What you have to do:
Within the material below, locate the line with "ATOM 9 N N ." and the line with "ATOM 28 N N", then return those two lines and all lines between them, exactly as written.

Available records:
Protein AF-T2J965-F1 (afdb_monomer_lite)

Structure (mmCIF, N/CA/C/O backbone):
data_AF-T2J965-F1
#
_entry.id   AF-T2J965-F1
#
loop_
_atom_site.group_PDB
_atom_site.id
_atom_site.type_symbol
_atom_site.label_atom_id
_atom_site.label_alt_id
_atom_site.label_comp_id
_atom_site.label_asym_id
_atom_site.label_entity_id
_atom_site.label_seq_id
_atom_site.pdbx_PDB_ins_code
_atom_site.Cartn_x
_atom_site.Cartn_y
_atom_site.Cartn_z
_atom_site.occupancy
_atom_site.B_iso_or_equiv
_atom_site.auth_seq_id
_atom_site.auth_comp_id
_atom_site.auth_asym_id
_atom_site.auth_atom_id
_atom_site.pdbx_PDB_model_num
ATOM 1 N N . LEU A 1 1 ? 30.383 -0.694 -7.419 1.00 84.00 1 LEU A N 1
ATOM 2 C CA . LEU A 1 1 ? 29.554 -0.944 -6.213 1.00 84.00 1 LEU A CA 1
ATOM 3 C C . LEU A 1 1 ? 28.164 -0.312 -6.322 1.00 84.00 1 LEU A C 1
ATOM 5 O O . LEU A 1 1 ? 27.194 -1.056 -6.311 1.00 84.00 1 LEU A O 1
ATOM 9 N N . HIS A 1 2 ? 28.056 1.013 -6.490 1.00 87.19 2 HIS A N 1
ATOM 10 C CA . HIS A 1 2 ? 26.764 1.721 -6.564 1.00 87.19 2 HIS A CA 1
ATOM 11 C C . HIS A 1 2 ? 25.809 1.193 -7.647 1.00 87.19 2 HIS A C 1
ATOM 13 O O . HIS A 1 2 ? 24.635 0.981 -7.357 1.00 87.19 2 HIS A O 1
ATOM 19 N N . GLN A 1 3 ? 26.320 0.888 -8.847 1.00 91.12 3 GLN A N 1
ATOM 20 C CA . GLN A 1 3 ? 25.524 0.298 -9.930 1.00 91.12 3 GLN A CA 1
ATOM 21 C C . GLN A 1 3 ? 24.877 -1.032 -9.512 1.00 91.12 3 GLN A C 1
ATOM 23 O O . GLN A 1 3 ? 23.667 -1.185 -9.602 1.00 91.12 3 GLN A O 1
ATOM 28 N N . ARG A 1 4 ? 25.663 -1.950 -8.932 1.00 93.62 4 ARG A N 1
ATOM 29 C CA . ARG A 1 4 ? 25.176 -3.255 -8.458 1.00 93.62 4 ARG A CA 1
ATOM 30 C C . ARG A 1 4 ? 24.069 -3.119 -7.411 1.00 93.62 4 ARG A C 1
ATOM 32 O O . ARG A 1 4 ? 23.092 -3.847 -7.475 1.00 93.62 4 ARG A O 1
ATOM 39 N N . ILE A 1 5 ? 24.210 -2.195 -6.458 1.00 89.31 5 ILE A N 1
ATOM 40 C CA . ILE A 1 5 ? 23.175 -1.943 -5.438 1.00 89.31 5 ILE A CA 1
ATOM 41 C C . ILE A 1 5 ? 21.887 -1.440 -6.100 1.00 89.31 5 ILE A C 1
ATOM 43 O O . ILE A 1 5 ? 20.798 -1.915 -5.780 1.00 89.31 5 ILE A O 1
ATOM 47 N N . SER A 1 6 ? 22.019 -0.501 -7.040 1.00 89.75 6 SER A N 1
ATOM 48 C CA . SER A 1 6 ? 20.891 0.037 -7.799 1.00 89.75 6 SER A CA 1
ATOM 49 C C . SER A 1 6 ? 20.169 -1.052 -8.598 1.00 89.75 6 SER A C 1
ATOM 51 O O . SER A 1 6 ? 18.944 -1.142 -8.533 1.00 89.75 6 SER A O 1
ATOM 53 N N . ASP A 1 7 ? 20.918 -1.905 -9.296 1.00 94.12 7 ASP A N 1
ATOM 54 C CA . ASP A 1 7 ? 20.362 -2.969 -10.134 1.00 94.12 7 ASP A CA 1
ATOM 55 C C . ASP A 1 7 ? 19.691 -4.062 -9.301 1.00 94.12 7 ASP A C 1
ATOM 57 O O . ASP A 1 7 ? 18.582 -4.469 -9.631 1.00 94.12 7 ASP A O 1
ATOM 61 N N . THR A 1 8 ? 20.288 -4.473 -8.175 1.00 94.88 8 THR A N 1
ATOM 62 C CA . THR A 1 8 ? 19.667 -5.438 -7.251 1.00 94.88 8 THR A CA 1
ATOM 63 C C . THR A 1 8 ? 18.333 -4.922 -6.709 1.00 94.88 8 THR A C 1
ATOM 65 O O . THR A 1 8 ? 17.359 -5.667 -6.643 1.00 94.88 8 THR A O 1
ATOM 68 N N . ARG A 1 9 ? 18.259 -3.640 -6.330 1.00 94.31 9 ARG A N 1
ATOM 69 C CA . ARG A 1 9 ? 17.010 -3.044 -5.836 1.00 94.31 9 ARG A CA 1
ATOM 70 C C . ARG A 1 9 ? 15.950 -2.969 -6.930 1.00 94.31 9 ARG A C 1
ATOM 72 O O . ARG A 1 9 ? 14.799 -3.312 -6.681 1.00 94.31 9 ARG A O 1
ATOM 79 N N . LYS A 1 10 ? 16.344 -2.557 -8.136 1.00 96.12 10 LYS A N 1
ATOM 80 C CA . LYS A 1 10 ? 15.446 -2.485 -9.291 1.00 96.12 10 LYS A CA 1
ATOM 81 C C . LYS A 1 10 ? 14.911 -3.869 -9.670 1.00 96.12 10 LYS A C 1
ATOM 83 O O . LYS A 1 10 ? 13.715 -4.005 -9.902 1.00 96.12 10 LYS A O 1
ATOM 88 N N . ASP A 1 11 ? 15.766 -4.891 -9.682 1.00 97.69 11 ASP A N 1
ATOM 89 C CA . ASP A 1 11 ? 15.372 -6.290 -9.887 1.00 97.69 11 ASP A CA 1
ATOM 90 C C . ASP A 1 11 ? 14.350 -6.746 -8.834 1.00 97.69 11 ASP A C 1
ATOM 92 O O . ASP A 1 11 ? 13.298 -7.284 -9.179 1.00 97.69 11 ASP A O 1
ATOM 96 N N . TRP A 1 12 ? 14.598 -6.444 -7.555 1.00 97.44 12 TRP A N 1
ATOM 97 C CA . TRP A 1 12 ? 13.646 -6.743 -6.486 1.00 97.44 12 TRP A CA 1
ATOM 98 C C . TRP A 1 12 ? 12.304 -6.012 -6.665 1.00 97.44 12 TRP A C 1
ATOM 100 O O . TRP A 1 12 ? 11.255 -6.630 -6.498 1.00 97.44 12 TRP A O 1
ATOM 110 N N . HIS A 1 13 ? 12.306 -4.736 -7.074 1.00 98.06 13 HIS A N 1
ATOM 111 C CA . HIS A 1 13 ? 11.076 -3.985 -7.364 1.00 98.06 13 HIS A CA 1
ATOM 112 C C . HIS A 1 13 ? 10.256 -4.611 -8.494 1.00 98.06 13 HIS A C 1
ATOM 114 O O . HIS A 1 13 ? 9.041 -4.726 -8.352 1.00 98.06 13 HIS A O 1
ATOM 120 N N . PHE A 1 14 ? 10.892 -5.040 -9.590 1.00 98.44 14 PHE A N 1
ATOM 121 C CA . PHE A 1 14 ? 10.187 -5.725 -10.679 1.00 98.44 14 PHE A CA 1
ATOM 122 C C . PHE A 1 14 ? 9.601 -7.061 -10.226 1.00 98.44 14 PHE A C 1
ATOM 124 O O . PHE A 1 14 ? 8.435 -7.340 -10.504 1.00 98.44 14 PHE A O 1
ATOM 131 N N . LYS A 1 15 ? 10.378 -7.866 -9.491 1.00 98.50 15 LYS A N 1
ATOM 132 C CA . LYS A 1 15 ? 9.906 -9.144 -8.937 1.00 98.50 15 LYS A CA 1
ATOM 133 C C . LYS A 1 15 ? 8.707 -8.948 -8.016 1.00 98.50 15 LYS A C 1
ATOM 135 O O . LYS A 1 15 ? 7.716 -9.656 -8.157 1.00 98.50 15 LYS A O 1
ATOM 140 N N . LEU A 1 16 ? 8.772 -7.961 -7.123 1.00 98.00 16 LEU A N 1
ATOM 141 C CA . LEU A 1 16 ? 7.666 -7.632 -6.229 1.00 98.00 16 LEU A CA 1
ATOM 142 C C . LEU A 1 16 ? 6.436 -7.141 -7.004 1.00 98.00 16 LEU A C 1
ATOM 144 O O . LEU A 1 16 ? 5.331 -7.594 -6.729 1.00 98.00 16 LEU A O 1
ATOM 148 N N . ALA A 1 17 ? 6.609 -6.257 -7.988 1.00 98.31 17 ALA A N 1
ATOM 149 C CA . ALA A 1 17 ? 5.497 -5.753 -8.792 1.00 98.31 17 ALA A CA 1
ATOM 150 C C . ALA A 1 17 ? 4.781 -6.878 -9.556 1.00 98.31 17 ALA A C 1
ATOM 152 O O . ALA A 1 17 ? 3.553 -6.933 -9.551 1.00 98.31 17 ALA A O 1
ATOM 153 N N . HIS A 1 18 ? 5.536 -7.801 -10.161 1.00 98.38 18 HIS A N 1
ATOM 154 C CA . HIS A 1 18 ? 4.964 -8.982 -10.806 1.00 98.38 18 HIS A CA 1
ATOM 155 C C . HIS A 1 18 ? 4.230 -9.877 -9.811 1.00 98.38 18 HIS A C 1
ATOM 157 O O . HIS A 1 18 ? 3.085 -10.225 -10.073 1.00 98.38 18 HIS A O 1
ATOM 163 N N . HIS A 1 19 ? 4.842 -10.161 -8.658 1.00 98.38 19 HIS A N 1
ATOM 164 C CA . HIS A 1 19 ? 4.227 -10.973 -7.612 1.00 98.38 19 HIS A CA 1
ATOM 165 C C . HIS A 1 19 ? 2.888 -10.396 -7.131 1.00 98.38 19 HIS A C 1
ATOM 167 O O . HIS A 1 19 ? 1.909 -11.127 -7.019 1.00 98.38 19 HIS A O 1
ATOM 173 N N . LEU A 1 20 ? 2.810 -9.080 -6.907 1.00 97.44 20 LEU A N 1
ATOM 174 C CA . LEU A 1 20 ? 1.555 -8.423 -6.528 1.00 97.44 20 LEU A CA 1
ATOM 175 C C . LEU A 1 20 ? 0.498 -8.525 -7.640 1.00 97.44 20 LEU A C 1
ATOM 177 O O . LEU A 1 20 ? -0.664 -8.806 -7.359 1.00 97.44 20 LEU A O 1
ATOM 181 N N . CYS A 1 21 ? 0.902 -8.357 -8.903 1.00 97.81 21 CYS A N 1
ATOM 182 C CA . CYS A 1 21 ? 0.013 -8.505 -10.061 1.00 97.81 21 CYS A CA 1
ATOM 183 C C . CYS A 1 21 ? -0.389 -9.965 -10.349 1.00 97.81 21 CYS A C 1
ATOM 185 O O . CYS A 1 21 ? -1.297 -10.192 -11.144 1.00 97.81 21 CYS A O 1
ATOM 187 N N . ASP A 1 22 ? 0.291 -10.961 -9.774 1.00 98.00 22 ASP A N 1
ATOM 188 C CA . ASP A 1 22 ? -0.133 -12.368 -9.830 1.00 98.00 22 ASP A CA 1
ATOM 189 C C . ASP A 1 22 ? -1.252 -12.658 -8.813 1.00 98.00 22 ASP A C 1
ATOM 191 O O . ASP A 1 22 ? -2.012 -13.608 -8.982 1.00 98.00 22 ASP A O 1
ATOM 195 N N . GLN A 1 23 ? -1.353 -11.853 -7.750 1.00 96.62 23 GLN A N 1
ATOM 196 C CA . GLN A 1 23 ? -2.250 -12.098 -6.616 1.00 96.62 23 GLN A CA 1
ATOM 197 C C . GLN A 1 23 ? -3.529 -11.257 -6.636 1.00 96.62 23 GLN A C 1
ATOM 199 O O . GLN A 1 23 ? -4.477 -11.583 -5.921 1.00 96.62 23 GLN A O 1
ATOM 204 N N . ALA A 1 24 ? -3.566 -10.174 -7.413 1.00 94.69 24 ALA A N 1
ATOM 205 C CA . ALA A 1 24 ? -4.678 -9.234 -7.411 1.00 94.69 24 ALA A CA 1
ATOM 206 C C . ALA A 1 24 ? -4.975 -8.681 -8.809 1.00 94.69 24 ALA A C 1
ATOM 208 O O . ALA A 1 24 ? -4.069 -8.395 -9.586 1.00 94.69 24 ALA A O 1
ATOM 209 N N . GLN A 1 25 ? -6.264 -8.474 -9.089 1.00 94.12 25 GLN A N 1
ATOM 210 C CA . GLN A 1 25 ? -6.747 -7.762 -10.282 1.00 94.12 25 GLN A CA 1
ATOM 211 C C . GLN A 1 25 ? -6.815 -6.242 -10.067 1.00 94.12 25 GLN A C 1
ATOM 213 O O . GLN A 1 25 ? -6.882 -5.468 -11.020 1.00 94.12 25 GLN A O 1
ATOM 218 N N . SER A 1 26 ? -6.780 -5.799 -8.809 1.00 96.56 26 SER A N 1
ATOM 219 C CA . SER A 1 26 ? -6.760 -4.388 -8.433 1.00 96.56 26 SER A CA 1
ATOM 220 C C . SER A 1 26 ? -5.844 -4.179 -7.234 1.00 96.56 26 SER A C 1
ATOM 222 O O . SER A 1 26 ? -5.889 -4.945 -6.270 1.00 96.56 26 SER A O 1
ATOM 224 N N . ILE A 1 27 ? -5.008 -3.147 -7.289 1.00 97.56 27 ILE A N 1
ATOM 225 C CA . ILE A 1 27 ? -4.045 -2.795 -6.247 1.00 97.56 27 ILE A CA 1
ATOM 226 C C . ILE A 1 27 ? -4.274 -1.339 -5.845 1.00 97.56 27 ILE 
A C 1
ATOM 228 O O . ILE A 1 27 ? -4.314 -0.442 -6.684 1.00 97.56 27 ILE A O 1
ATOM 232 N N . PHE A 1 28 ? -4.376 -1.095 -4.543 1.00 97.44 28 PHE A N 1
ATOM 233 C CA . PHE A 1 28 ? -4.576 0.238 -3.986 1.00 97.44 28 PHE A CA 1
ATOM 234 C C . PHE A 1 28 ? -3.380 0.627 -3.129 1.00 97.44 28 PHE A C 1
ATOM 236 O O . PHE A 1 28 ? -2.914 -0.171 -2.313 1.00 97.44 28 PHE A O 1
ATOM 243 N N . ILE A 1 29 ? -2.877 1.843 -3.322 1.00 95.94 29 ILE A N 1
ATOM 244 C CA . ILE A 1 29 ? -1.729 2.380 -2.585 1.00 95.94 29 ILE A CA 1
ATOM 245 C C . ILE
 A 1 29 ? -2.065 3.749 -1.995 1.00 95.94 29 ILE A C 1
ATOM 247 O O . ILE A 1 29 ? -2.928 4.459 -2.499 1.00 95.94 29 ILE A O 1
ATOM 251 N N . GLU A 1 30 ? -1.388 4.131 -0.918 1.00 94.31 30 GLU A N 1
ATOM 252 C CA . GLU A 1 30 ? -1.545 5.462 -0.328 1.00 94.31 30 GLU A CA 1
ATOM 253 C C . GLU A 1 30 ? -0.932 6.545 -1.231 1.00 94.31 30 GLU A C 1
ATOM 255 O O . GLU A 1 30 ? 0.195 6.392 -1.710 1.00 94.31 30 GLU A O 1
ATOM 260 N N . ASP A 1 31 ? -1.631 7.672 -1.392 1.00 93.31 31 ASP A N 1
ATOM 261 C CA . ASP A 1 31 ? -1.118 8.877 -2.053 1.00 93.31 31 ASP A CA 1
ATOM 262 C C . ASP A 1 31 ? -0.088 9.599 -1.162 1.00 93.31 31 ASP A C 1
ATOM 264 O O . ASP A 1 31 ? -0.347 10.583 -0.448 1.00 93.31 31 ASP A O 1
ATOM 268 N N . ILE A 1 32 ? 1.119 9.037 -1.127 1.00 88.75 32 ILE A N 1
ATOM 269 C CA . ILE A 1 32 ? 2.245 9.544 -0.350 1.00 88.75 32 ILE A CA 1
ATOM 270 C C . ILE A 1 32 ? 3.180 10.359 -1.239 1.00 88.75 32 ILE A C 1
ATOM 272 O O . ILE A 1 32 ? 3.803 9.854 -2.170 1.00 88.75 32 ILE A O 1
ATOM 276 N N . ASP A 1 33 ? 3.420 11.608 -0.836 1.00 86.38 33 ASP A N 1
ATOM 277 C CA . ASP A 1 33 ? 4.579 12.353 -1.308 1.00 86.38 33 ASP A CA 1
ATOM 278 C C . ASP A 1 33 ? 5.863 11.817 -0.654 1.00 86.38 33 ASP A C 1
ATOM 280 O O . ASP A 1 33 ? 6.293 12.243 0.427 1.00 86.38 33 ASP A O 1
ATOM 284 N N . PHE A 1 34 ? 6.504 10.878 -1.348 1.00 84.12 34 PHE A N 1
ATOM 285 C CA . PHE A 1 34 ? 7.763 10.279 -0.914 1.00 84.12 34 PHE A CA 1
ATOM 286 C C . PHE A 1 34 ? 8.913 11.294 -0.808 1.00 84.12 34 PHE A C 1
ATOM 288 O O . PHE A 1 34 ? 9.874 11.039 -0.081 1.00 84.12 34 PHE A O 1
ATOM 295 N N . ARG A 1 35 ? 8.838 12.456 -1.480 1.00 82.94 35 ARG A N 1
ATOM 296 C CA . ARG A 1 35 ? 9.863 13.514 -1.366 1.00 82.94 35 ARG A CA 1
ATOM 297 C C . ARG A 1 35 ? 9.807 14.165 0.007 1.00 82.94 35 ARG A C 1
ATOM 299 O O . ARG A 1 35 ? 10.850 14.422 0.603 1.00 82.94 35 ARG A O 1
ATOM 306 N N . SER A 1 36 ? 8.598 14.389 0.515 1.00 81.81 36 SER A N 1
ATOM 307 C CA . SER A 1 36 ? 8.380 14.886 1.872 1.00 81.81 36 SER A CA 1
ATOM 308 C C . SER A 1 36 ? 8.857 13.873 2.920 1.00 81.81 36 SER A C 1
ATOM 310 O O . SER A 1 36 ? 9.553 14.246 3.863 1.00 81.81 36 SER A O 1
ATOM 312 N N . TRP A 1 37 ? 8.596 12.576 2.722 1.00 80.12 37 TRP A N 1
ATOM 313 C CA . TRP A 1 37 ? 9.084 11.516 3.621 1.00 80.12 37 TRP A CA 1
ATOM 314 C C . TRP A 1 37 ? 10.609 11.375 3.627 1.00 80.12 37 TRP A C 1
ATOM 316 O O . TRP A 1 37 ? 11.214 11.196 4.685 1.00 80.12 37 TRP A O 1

Exercise result:
ATOM 9 N N . HIS A 1 2 ? 28.056 1.013 -6.490 1.00 87.19 2 HIS A N 1
ATOM 10 C CA . HIS A 1 2 ? 26.764 1.721 -6.564 1.00 87.19 2 HIS A CA 1
ATOM 11 C C . HIS A 1 2 ? 25.809 1.193 -7.647 1.00 87.19 2 HIS A C 1
ATOM 13 O O . HIS A 1 2 ? 24.635 0.981 -7.357 1.00 87.19 2 HIS A O 1
ATOM 19 N N . GLN A 1 3 ? 26.320 0.888 -8.847 1.00 91.12 3 GLN A N 1
ATOM 20 C CA . GLN A 1 3 ? 25.524 0.298 -9.930 1.00 91.12 3 GLN A CA 1
ATOM 21 C C . GLN A 1 3 ? 24.877 -1.032 -9.512 1.00 91.12 3 GLN A C 1
ATOM 23 O O . GLN A 1 3 ? 23.667 -1.185 -9.602 1.00 91.12 3 GLN A O 1
ATOM 28 N N . ARG A 1 4 ? 25.663 -1.950 -8.932 1.00 93.62 4 ARG A N 1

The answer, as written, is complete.